In the 50-kilometre walk at the 1948 Olympics, the gold and silver medallists were aged 28 and 33 respectively. The man who took bronze, Britain’s ‘Tebbs’ Lloyd-Johnson, was 48 years old. Still the oldest person ever to win an Olympic track and field medal, Tebbs is now more famous than the men who finished ahead of him.
Another British bronze at those 1948 London Olympics was also worth more than most gold medals. Just three years previously when released from forced labour in a Japanese prisoner of war camp, weightlifter Jim Halliday had weighed a skeletal six stone (38 kg). Restoring his strength by eating eggs (including the shells which, he maintained, contained more calcium), Halliday shovelled coal all day at Kearsley Power Station, before training at home: ‘Unfortunately the bar was 6 foot 11 inches long and the widest part of the room was 7 foot 1 inch… The bar had to go straight up and straight down.’ Securing bronze with his very last attempt, ‘Jumping Jim Halliday’ leapt joyfully over the bar he’d just lifted.
Surprising as it sounds, athletes often feel better about winning bronze than silver
Surprising as it sounds, athletes often feel better about winning bronze than silver. After analysing footage of Olympic competitors at the moment they learned which medal they’d won, then on the podium receiving it and later during interviews, psychologists report that in general silver medallists are the least happy with their lot. Counter-intuitive? Maybe, but remember that for the rest of their lives the silver medallists are going to have to put up with ‘helpful’ suggestions (‘Perhaps if you’d just sort of lunged at the line like a hundredth of a second sooner …?’).

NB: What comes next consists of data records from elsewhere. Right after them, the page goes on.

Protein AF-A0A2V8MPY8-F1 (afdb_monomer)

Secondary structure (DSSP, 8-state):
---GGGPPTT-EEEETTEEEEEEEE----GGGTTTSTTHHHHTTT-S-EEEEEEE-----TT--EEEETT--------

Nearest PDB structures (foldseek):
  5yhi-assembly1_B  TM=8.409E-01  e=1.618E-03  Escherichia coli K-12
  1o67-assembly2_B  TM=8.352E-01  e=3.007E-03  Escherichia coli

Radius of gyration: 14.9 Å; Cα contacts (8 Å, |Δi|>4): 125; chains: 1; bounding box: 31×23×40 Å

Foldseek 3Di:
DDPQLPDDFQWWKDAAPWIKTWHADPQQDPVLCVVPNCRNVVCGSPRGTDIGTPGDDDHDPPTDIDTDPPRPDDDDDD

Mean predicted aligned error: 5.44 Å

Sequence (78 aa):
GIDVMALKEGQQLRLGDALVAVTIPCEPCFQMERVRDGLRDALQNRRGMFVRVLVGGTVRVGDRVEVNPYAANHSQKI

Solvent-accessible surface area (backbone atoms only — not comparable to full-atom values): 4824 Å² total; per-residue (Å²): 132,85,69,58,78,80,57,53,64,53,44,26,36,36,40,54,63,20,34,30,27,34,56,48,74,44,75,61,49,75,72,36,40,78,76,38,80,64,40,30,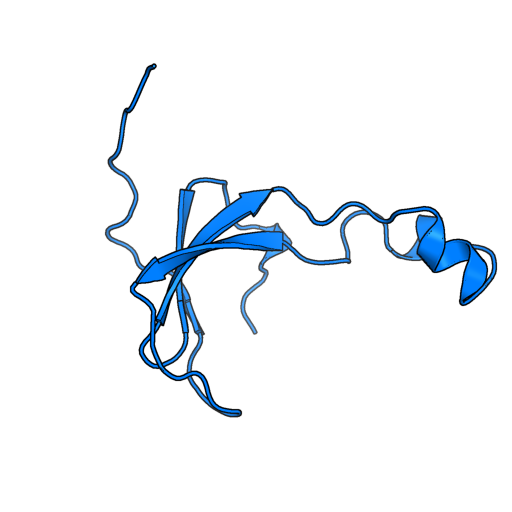72,75,32,60,96,65,65,43,60,41,65,46,80,76,39,85,54,62,72,60,94,86,49,62,74,42,78,45,87,85,46,86,79,75,91,75,87,129

pLDDT: mean 89.91, std 15.29, range [39.0, 97.88]

Structure (mmCIF, N/CA/C/O backbone):
data_AF-A0A2V8MPY8-F1
#
_entry.id   AF-A0A2V8MPY8-F1
#
loop_
_atom_site.group_PDB
_atom_site.id
_atom_site.type_symbol
_atom_site.label_atom_id
_atom_site.label_alt_id
_atom_site.label_comp_id
_atom_site.label_asym_id
_atom_site.label_entity_id
_atom_site.label_seq_id
_atom_site.pdbx_PDB_ins_code
_atom_site.Cartn_x
_atom_site.Cartn_y
_atom_site.Cartn_z
_atom_site.occupancy
_atom_site.B_iso_or_equiv
_atom_site.auth_seq_id
_atom_site.auth_comp_id
_atom_site.auth_asym_id
_atom_site.auth_atom_id
_atom_site.pdbx_PDB_model_num
ATOM 1 N N . GLY A 1 1 ? -11.785 4.052 -8.106 1.00 84.50 1 GLY A N 1
ATOM 2 C CA . GLY A 1 1 ? -11.052 3.529 -6.933 1.00 84.50 1 GLY A CA 1
ATOM 3 C C . GLY A 1 1 ? -10.323 4.669 -6.251 1.00 84.50 1 GLY A C 1
ATOM 4 O O . GLY A 1 1 ? -10.305 5.757 -6.811 1.00 84.50 1 GLY A O 1
ATOM 5 N N . ILE A 1 2 ? -9.758 4.441 -5.065 1.00 90.69 2 ILE A N 1
ATOM 6 C CA . ILE A 1 2 ? -8.913 5.430 -4.375 1.00 90.69 2 ILE A CA 1
ATOM 7 C C . ILE A 1 2 ? -7.558 5.520 -5.083 1.00 90.69 2 ILE A C 1
ATOM 9 O O . ILE A 1 2 ? -6.978 4.488 -5.422 1.00 90.69 2 ILE A O 1
ATOM 13 N N . ASP A 1 3 ? -7.060 6.740 -5.290 1.00 93.12 3 ASP A N 1
ATOM 14 C CA . ASP A 1 3 ? -5.677 6.957 -5.708 1.00 93.12 3 ASP A CA 1
ATOM 15 C C . ASP A 1 3 ? -4.751 6.780 -4.502 1.00 93.12 3 ASP A C 1
ATOM 17 O O . ASP A 1 3 ? -4.591 7.673 -3.671 1.00 93.12 3 ASP A O 1
ATOM 21 N N . VAL A 1 4 ? -4.170 5.588 -4.386 1.00 93.19 4 VAL A N 1
ATOM 22 C CA . VAL A 1 4 ? -3.273 5.254 -3.276 1.00 93.19 4 VAL A CA 1
ATOM 23 C C . VAL A 1 4 ? -1.944 5.999 -3.352 1.00 93.19 4 VAL A C 1
ATOM 25 O O . VAL A 1 4 ? -1.311 6.178 -2.319 1.00 93.19 4 VAL A O 1
ATOM 28 N N . MET A 1 5 ? -1.530 6.462 -4.536 1.00 93.88 5 MET A N 1
ATOM 29 C CA . MET A 1 5 ? -0.268 7.189 -4.700 1.00 93.88 5 MET A CA 1
ATOM 30 C C . MET A 1 5 ? -0.359 8.623 -4.166 1.00 93.88 5 MET A C 1
ATOM 32 O O . MET A 1 5 ? 0.665 9.222 -3.851 1.00 93.88 5 MET A O 1
ATOM 36 N N . ALA A 1 6 ? -1.574 9.163 -4.027 1.00 93.69 6 ALA A N 1
ATOM 37 C CA . ALA A 1 6 ? -1.825 10.462 -3.409 1.00 93.69 6 ALA A CA 1
ATOM 38 C C . ALA A 1 6 ? -1.885 10.408 -1.868 1.00 93.69 6 ALA A C 1
ATOM 40 O O . ALA A 1 6 ? -2.008 11.452 -1.220 1.00 93.69 6 ALA A O 1
ATOM 41 N N . LEU A 1 7 ? -1.826 9.211 -1.270 1.00 93.38 7 LEU A N 1
ATOM 42 C CA . LEU A 1 7 ? -1.876 9.048 0.179 1.00 93.38 7 LEU A CA 1
ATOM 43 C C . LEU A 1 7 ? -0.517 9.332 0.821 1.00 93.38 7 LEU A C 1
ATOM 45 O O . LEU A 1 7 ? 0.538 8.974 0.302 1.00 93.38 7 LEU A O 1
ATOM 49 N N . LYS A 1 8 ? -0.558 9.953 1.996 1.00 93.00 8 LYS A N 1
ATOM 50 C CA . LYS A 1 8 ? 0.612 10.279 2.811 1.00 93.00 8 LYS A CA 1
ATOM 51 C C . LYS A 1 8 ? 0.899 9.166 3.810 1.00 93.00 8 LYS A C 1
ATOM 53 O O . LYS A 1 8 ? -0.019 8.499 4.292 1.00 93.00 8 LYS A O 1
ATOM 58 N N . GLU A 1 9 ? 2.171 9.026 4.168 1.00 94.44 9 GLU A N 1
ATOM 59 C CA . GLU A 1 9 ? 2.599 8.168 5.272 1.00 94.44 9 GLU A CA 1
ATOM 60 C C . GLU A 1 9 ? 1.775 8.459 6.539 1.00 94.44 9 GLU A C 1
ATOM 62 O O . GLU A 1 9 ? 1.482 9.610 6.869 1.00 94.44 9 GLU A O 1
ATOM 67 N N . GLY A 1 10 ? 1.346 7.397 7.220 1.00 93.31 10 GLY A N 1
ATOM 68 C CA . GLY A 1 10 ? 0.520 7.467 8.423 1.00 93.31 10 GLY A CA 1
ATOM 69 C C . GLY A 1 10 ? -0.986 7.592 8.173 1.00 93.31 10 GLY A C 1
ATOM 70 O O . GLY A 1 10 ? -1.759 7.306 9.088 1.00 93.31 10 GLY A O 1
ATOM 71 N N . GLN A 1 11 ? -1.444 7.938 6.959 1.00 94.75 11 GLN A N 1
ATOM 72 C CA . GLN A 1 11 ? -2.880 7.887 6.662 1.00 94.75 11 GLN A CA 1
ATOM 73 C C . GLN A 1 11 ? -3.401 6.462 6.816 1.00 94.75 11 GLN A C 1
ATOM 75 O O . GLN A 1 11 ? -2.786 5.505 6.346 1.00 94.75 11 GLN A O 1
ATOM 80 N N . GLN A 1 12 ? -4.554 6.319 7.465 1.00 96.19 12 GLN A N 1
ATOM 81 C CA . GLN A 1 12 ? -5.152 5.013 7.691 1.00 96.19 12 GLN A CA 1
ATOM 82 C C . GLN A 1 12 ? -6.230 4.702 6.663 1.00 96.19 12 GLN A C 1
ATOM 84 O O . GLN A 1 12 ? -6.993 5.578 6.253 1.00 96.19 12 GLN A O 1
ATOM 89 N N . LEU A 1 13 ? -6.319 3.429 6.302 1.00 96.06 13 LEU A N 1
ATOM 90 C CA . LEU A 1 13 ? -7.338 2.875 5.428 1.00 96.06 13 LEU A CA 1
ATOM 91 C C . LEU A 1 13 ? -8.096 1.774 6.162 1.00 96.06 13 LEU A C 1
ATOM 93 O O . LEU A 1 13 ? -7.486 0.919 6.810 1.00 96.06 13 LEU A O 1
ATOM 97 N N . ARG A 1 14 ? -9.421 1.776 6.025 1.00 96.06 14 ARG A N 1
ATOM 98 C CA . ARG A 1 14 ? -10.270 0.639 6.380 1.00 96.06 14 ARG A CA 1
ATOM 99 C C . ARG A 1 14 ? -10.470 -0.233 5.144 1.00 96.06 14 ARG A C 1
ATOM 101 O O . ARG A 1 14 ? -10.785 0.287 4.074 1.00 96.06 14 ARG A O 1
ATOM 108 N N . LEU A 1 15 ? -10.262 -1.535 5.310 1.00 95.44 15 LEU A N 1
ATOM 109 C CA . LEU A 1 15 ? -10.384 -2.568 4.283 1.00 95.44 15 LEU A CA 1
ATOM 110 C C . LEU A 1 15 ? -11.240 -3.696 4.863 1.00 95.44 15 LEU A C 1
ATOM 112 O O . LEU A 1 15 ? -10.717 -4.507 5.625 1.00 95.44 15 LEU A O 1
ATOM 116 N N . GLY A 1 16 ? -12.542 -3.725 4.569 1.00 95.19 16 GLY A N 1
ATOM 117 C CA . GLY A 1 16 ? -13.450 -4.651 5.261 1.00 95.19 16 GLY A CA 1
ATOM 118 C C . GLY A 1 16 ? -13.351 -4.472 6.783 1.00 95.19 16 GLY A C 1
ATOM 119 O O . GLY A 1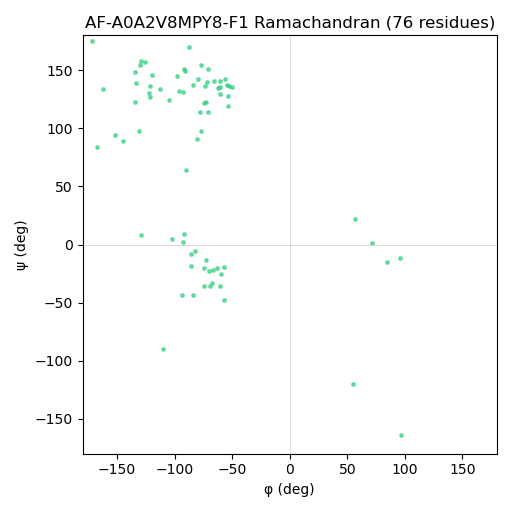 16 ? -13.529 -3.359 7.285 1.00 95.19 16 GLY A O 1
ATOM 120 N N . ASP A 1 17 ? -12.978 -5.537 7.498 1.00 96.06 17 ASP A N 1
ATOM 121 C CA . ASP A 1 17 ? -12.791 -5.510 8.959 1.00 96.06 17 ASP A CA 1
ATOM 122 C C . ASP A 1 17 ? -11.383 -5.055 9.399 1.00 96.06 17 ASP A C 1
ATOM 124 O O . ASP A 1 17 ? -11.128 -4.879 10.590 1.00 96.06 17 ASP A O 1
ATOM 128 N N . ALA A 1 18 ? -10.440 -4.889 8.467 1.00 97.38 18 ALA A N 1
ATOM 129 C CA . ALA A 1 18 ? -9.057 -4.533 8.774 1.00 97.38 18 ALA A CA 1
ATOM 130 C C . ALA A 1 18 ? -8.827 -3.012 8.785 1.00 97.38 18 ALA A C 1
ATOM 132 O O . ALA A 1 18 ? -9.430 -2.252 8.020 1.00 97.38 18 ALA A O 1
ATOM 133 N N . LEU A 1 19 ? -7.881 -2.570 9.620 1.00 97.00 19 LEU A N 1
ATOM 134 C CA . LEU A 1 19 ? -7.368 -1.199 9.644 1.00 97.00 19 LEU A CA 1
ATOM 135 C C . LEU A 1 19 ? -5.863 -1.217 9.387 1.00 97.00 19 LEU A C 1
ATOM 137 O O . LEU A 1 19 ? -5.109 -1.900 10.085 1.00 97.00 19 LEU A O 1
ATOM 141 N N . VAL A 1 20 ? -5.416 -0.437 8.409 1.00 96.94 20 VAL A N 1
ATOM 142 C CA . VAL A 1 20 ? -4.008 -0.363 8.008 1.00 96.94 20 VAL A CA 1
ATOM 143 C C . VAL A 1 20 ? -3.543 1.088 7.924 1.00 96.94 20 VAL A C 1
ATOM 145 O O . VAL A 1 20 ? -4.359 1.974 7.698 1.00 96.94 20 VAL A O 1
ATOM 148 N N . ALA A 1 21 ? -2.247 1.340 8.088 1.00 96.81 21 ALA A N 1
ATOM 149 C CA . ALA A 1 21 ? -1.618 2.643 7.875 1.00 96.81 21 ALA A CA 1
ATOM 150 C C . ALA A 1 21 ? -0.684 2.598 6.668 1.00 96.81 21 ALA A C 1
ATOM 152 O O . ALA A 1 21 ? 0.127 1.680 6.556 1.00 96.81 21 ALA A O 1
ATOM 153 N N . VAL A 1 22 ? -0.772 3.597 5.796 1.00 96.56 22 VAL A N 1
ATOM 154 C CA . VAL A 1 22 ? 0.149 3.794 4.673 1.00 96.56 22 VAL A CA 1
ATOM 155 C C . VAL A 1 22 ? 1.560 4.022 5.203 1.00 96.56 22 VAL A C 1
ATOM 157 O O . VAL A 1 22 ? 1.750 4.783 6.151 1.00 96.56 22 VAL A O 1
ATOM 160 N N . THR A 1 23 ? 2.541 3.358 4.596 1.00 96.25 23 THR A N 1
ATOM 161 C CA . THR A 1 23 ? 3.957 3.553 4.917 1.00 96.25 23 THR A CA 1
ATOM 162 C C . THR A 1 23 ? 4.656 4.257 3.763 1.00 96.25 23 THR A C 1
ATOM 164 O O . THR A 1 23 ? 4.661 5.480 3.704 1.00 96.25 23 THR A O 1
ATOM 167 N N . ILE A 1 24 ? 5.186 3.497 2.810 1.00 95.19 24 ILE A N 1
ATOM 168 C CA . ILE A 1 24 ? 6.046 3.999 1.737 1.00 95.19 24 ILE A CA 1
ATOM 169 C C . ILE A 1 24 ? 5.555 3.534 0.360 1.00 95.19 24 ILE A C 1
ATOM 171 O O . ILE A 1 24 ? 4.871 2.506 0.268 1.00 95.19 24 ILE A O 1
ATOM 175 N N . PRO A 1 25 ? 5.926 4.239 -0.724 1.00 96.12 25 PRO A N 1
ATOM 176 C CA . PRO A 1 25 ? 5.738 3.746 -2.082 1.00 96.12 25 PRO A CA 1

Since the games only come round every four years (or five when Covid intervenes), for many athletes there’s no second chance. ‘I think about what happened in Rio literally all the time. It hurts to my core. And it’s something I will never get over,’ commented one silver medallist after the last Olympics. Intense dissatisfaction at such a near miss often triggers the secretion of unhealthy stress hormones. Perhaps silver should come with a health warning.
If second place brings regret, the problem with gold is the excessive adulation; gold is often overhyped in an attempt to provide drama and a super-hero. Why else pretend that 9.81 seconds in the 100 metres dash is so much better than 9.82? Back in ancient Athens they’d have called that a dead heat. Instead the modern medal ceremony exaggerates these infinitesimal differences, placing gold a whole step higher on the podium. If gold was only a hundredth of a second ahead, perhaps that step should be just one millimetre higher – and see if anyone can actually spot the difference.
Besides, we shouldn’t confuse winning by a tiny margin in one race with actually being the best. Often the athlete with the fastest times in the months leading up to the Olympics doesn’t win the final. What happens in that particular race may be just one of several likely outcomes; run it again and you might well get a different result. As so often in life, deep down we sense that the winners were lucky and that those who narrowly missed out deserve some sympathy.
And in the long run, winning gold may not be so lucky; it may define a life too soon. It’s the curse of the child film star: everything afterwards is downhill. Problems accepting that the high point of their life is already behind them may explain why so many gold medallists struggle with depression.
Meanwhile having narrowly avoided the oblivion of fourth place, the bronze medallist is delighted to be on the podium and is often beginning to look for new challenges. ‘Jumping Jim Halliday’ went on to write the inspirational best-seller Olympic Weight-lifting and Body-building for All and was immensely proud of finishing runner-up in the Daily Mail’s ‘Brain of Britain’ competition. ‘Maybe I could have used up the time in a more lucrative sphere,’ he said, ‘[but] I do not regret a second of my life.’ He died in 2007, aged 89.
Content with their lot, many Olympic bronze medallists move on to lead rich and fulfilling lives and, studies suggest, they tend to live longer than their companions on the podium. In the long run, if too many silver medal winners are forever regretting what nearly was and too many gold medallists are undone by a sense of anti-climax, then bronze is best.